▸ **Task**:
Locate, in the data below, the line that contains "ATOM 26 N N" and the line that contains "ATOM 41 C C"; reproduce exactly those two lines and every line between them, nothing more.

▸ **Material shown**:
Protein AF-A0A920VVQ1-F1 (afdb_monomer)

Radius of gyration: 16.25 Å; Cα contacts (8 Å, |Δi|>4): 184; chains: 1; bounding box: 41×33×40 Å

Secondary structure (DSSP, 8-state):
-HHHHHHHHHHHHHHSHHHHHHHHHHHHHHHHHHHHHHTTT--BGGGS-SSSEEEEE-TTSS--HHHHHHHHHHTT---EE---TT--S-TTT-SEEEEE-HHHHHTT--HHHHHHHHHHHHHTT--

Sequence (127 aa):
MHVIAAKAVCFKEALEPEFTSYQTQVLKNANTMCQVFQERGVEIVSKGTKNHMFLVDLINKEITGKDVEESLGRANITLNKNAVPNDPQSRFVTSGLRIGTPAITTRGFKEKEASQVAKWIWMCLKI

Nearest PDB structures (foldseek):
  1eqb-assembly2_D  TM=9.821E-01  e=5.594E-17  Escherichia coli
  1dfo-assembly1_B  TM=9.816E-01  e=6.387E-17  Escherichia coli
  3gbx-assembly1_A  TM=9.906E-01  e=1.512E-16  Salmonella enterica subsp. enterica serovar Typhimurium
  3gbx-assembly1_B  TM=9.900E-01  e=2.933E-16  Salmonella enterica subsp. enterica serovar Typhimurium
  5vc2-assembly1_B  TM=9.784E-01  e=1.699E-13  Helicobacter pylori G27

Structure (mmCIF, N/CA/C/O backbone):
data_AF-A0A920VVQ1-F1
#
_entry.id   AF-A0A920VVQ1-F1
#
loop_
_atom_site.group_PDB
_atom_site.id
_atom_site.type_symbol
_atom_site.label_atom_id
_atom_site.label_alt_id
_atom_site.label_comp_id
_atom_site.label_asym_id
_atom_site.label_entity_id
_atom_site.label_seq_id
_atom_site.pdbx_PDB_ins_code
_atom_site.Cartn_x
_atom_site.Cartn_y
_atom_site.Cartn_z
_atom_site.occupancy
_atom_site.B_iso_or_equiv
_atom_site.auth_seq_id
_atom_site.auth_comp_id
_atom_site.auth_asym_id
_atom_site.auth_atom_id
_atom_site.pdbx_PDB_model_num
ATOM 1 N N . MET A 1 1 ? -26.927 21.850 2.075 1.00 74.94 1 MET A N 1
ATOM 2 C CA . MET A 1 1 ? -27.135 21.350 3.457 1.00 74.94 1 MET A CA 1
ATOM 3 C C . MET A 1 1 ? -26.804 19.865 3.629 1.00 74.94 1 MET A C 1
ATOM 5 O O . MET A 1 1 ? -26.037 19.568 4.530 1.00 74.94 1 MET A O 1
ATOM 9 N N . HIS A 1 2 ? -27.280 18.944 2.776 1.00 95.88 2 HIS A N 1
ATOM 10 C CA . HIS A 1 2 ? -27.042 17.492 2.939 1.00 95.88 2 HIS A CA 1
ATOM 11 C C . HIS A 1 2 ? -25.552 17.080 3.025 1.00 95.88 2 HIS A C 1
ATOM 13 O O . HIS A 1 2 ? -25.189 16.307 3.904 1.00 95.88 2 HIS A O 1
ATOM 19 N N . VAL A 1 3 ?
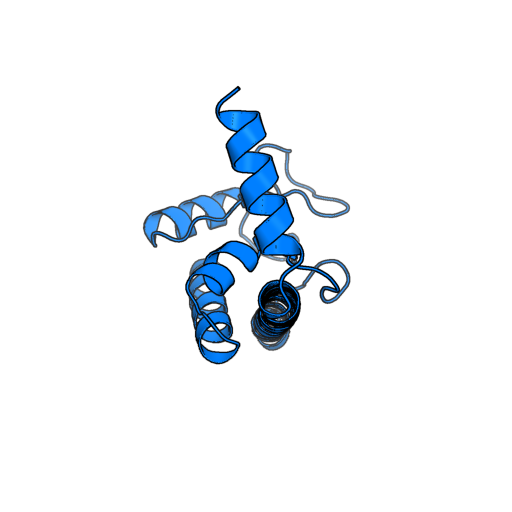 -24.659 17.657 2.204 1.00 97.94 3 VAL A N 1
ATOM 20 C CA . VAL A 1 3 ? -23.204 17.376 2.279 1.00 97.94 3 VAL A CA 1
ATOM 21 C C . VAL A 1 3 ? -22.576 17.861 3.591 1.00 97.94 3 VAL A C 1
ATOM 23 O O . VAL A 1 3 ? -21.662 17.228 4.109 1.00 97.94 3 VAL A O 1
ATOM 26 N N . ILE A 1 4 ? -23.054 18.982 4.142 1.00 98.31 4 ILE A N 1
ATOM 27 C CA . ILE A 1 4 ? -22.541 19.523 5.411 1.00 98.31 4 ILE A CA 1
ATOM 28 C C . ILE A 1 4 ? -22.903 18.571 6.552 1.00 98.31 4 ILE A C 1
ATOM 30 O O . ILE A 1 4 ? -22.038 18.226 7.351 1.00 98.31 4 ILE A O 1
ATOM 34 N N . ALA A 1 5 ? -24.149 18.089 6.575 1.00 98.25 5 ALA A N 1
ATOM 35 C CA . ALA A 1 5 ? -24.589 17.091 7.543 1.00 98.25 5 ALA A CA 1
ATOM 36 C C . ALA A 1 5 ? -23.775 15.789 7.430 1.00 98.25 5 ALA A C 1
ATOM 38 O O . ALA A 1 5 ? -23.293 15.288 8.440 1.00 98.25 5 ALA A O 1
ATOM 39 N N . ALA A 1 6 ? -23.535 15.290 6.211 1.00 98.38 6 ALA A N 1
ATOM 40 C CA . ALA A 1 6 ? -22.703 14.104 5.997 1.00 98.38 6 ALA A CA 1
ATOM 41 C C . ALA A 1 6 ? -21.269 14.288 6.529 1.00 98.38 6 ALA A C 1
ATOM 43 O O . ALA A 1 6 ? -20.757 13.423 7.231 1.00 98.38 6 ALA A O 1
ATOM 44 N N . LYS A 1 7 ? -20.637 15.444 6.275 1.00 98.25 7 LYS A N 1
ATOM 45 C CA . LYS A 1 7 ? -19.305 15.753 6.824 1.00 98.25 7 LYS A CA 1
ATOM 46 C C . LYS A 1 7 ? -19.299 15.788 8.353 1.00 98.25 7 LYS A C 1
ATOM 48 O O . LYS A 1 7 ? -18.347 15.301 8.950 1.00 98.25 7 LYS A O 1
ATOM 53 N N . ALA A 1 8 ? -20.346 16.330 8.980 1.00 98.44 8 ALA A N 1
ATOM 54 C CA . ALA A 1 8 ? -20.471 16.331 10.438 1.00 98.44 8 ALA A CA 1
ATOM 55 C C . ALA A 1 8 ? -20.513 14.902 11.009 1.00 98.44 8 ALA A C 1
ATOM 57 O O . ALA A 1 8 ? -19.852 14.632 12.009 1.00 98.44 8 ALA A O 1
ATOM 58 N N . VAL A 1 9 ? -21.215 13.979 10.339 1.00 98.31 9 VAL A N 1
ATOM 59 C CA . VAL A 1 9 ? -21.207 12.549 10.696 1.00 98.31 9 VAL A CA 1
ATOM 60 C C . VAL A 1 9 ? -19.803 11.958 10.550 1.00 98.31 9 VAL A C 1
ATOM 62 O O . VAL A 1 9 ? -19.305 11.371 11.505 1.00 98.31 9 VAL A O 1
ATOM 65 N N . CYS A 1 10 ? -19.118 12.190 9.424 1.00 98.19 10 CYS A N 1
ATOM 66 C CA . CYS A 1 10 ? -17.750 11.695 9.228 1.00 98.19 10 CYS A CA 1
ATOM 67 C C . CYS A 1 10 ? -16.769 12.222 10.288 1.00 98.19 10 CYS A C 1
ATOM 69 O O . CYS A 1 10 ? -15.900 11.481 10.735 1.00 98.19 10 CYS A O 1
ATOM 71 N N . PHE A 1 11 ? -16.889 13.489 10.702 1.00 98.50 11 PHE A N 1
ATOM 72 C CA . PHE A 1 11 ? -16.040 14.041 11.762 1.00 98.50 11 PHE A CA 1
ATOM 73 C C . PHE A 1 11 ? -16.333 13.423 13.124 1.00 98.50 11 PHE A C 1
ATOM 75 O O . PHE A 1 1
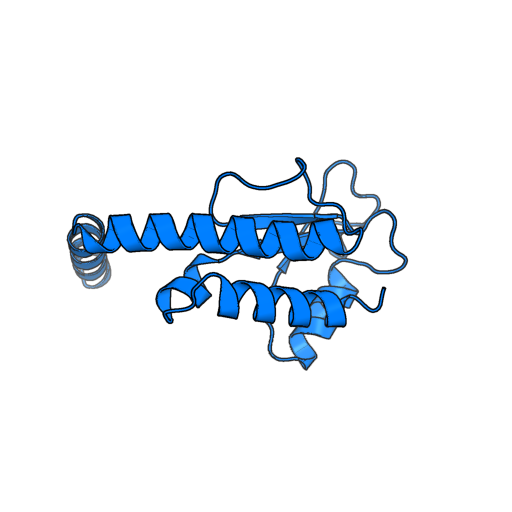1 ? -15.394 13.182 13.874 1.00 98.50 11 PHE A O 1
ATOM 82 N N . LYS A 1 12 ? -17.604 13.138 13.431 1.00 98.25 12 LYS A N 1
ATOM 83 C CA . LYS A 1 12 ? -17.960 12.405 14.646 1.00 98.25 12 LYS A CA 1
ATOM 84 C C . LYS A 1 12 ? -17.321 11.014 14.640 1.00 98.25 12 LYS A C 1
ATOM 86 O O . LYS A 1 12 ? -16.611 10.692 15.579 1.00 98.25 12 LYS A O 1
ATOM 91 N N . GLU A 1 13 ? -17.507 10.240 13.570 1.00 98.12 13 GLU A N 1
ATOM 92 C CA . GLU A 1 13 ? -16.910 8.901 13.436 1.00 98.12 13 GLU A CA 1
ATOM 93 C C . GLU A 1 13 ? -15.378 8.935 13.525 1.00 98.12 13 GLU A C 1
ATOM 95 O O . GLU A 1 13 ? -14.778 8.069 14.151 1.00 98.12 13 GLU A O 1
ATOM 100 N N . ALA A 1 14 ? -14.736 9.959 12.952 1.00 98.19 14 ALA A N 1
ATOM 101 C CA . ALA A 1 14 ? -13.284 10.116 12.997 1.00 98.19 14 ALA A CA 1
ATOM 102 C C . ALA A 1 14 ? -12.723 10.408 14.404 1.00 98.19 14 ALA A C 1
ATOM 104 O O . ALA A 1 14 ? -11.525 10.222 14.622 1.00 98.19 14 ALA A O 1
ATOM 105 N N . LEU A 1 15 ? -13.559 10.880 15.336 1.00 98.31 15 LEU A N 1
ATOM 106 C CA . LEU A 1 15 ? -13.185 11.135 16.730 1.00 98.31 15 LEU A CA 1
ATOM 107 C C . LEU A 1 15 ? -13.347 9.902 17.631 1.00 98.31 15 LEU A C 1
ATOM 109 O O . LEU A 1 15 ? -12.851 9.919 18.757 1.00 98.31 15 LEU A O 1
ATOM 113 N N . GLU A 1 16 ? -14.009 8.844 17.159 1.00 98.31 16 GLU A N 1
ATOM 114 C CA . GLU A 1 16 ? -14.215 7.627 17.945 1.00 98.31 16 GLU A CA 1
ATOM 115 C C . GLU A 1 16 ? -12.901 6.815 18.083 1.00 98.31 16 GLU A C 1
ATOM 117 O O . GLU A 1 16 ? -12.086 6.769 17.147 1.00 98.31 16 GLU A O 1
ATOM 122 N N . PRO A 1 17 ? -12.656 6.134 19.221 1.00 98.25 17 PRO A N 1
ATOM 123 C CA . PRO A 1 17 ? -11.448 5.325 19.441 1.00 98.25 17 PRO A CA 1
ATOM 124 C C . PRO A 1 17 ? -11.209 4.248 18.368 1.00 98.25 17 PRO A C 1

▸ **Worked solution**:
ATOM 26 N N . ILE A 1 4 ? -23.054 18.982 4.142 1.00 98.31 4 ILE A N 1
ATOM 27 C CA . ILE A 1 4 ? -22.541 19.523 5.411 1.00 98.31 4 ILE A CA 1
ATOM 28 C C . ILE A 1 4 ? -22.903 18.571 6.552 1.00 98.31 4 ILE A C 1
ATOM 30 O O . ILE A 1 4 ? -22.038 18.226 7.351 1.00 98.31 4 ILE A O 1
ATOM 34 N N . ALA A 1 5 ? -24.149 18.089 6.575 1.00 98.25 5 ALA A N 1
ATOM 35 C CA . ALA A 1 5 ? -24.589 17.091 7.543 1.00 98.25 5 ALA A CA 1
ATOM 36 C C . ALA A 1 5 ? -23.775 15.789 7.430 1.00 98.25 5 ALA A C 1
ATOM 38 O O . ALA A 1 5 ? -23.293 15.288 8.440 1.00 98.25 5 ALA A O 1
ATOM 39 N N . ALA A 1 6 ? -23.535 15.290 6.211 1.00 98.38 6 ALA A N 1
ATOM 40 C CA . ALA A 1 6 ? -22.703 14.104 5.997 1.00 98.38 6 ALA A CA 1
ATOM 41 C C . ALA A 1 6 ? -21.269 14.288 6.529 1.00 98.38 6 ALA A C 1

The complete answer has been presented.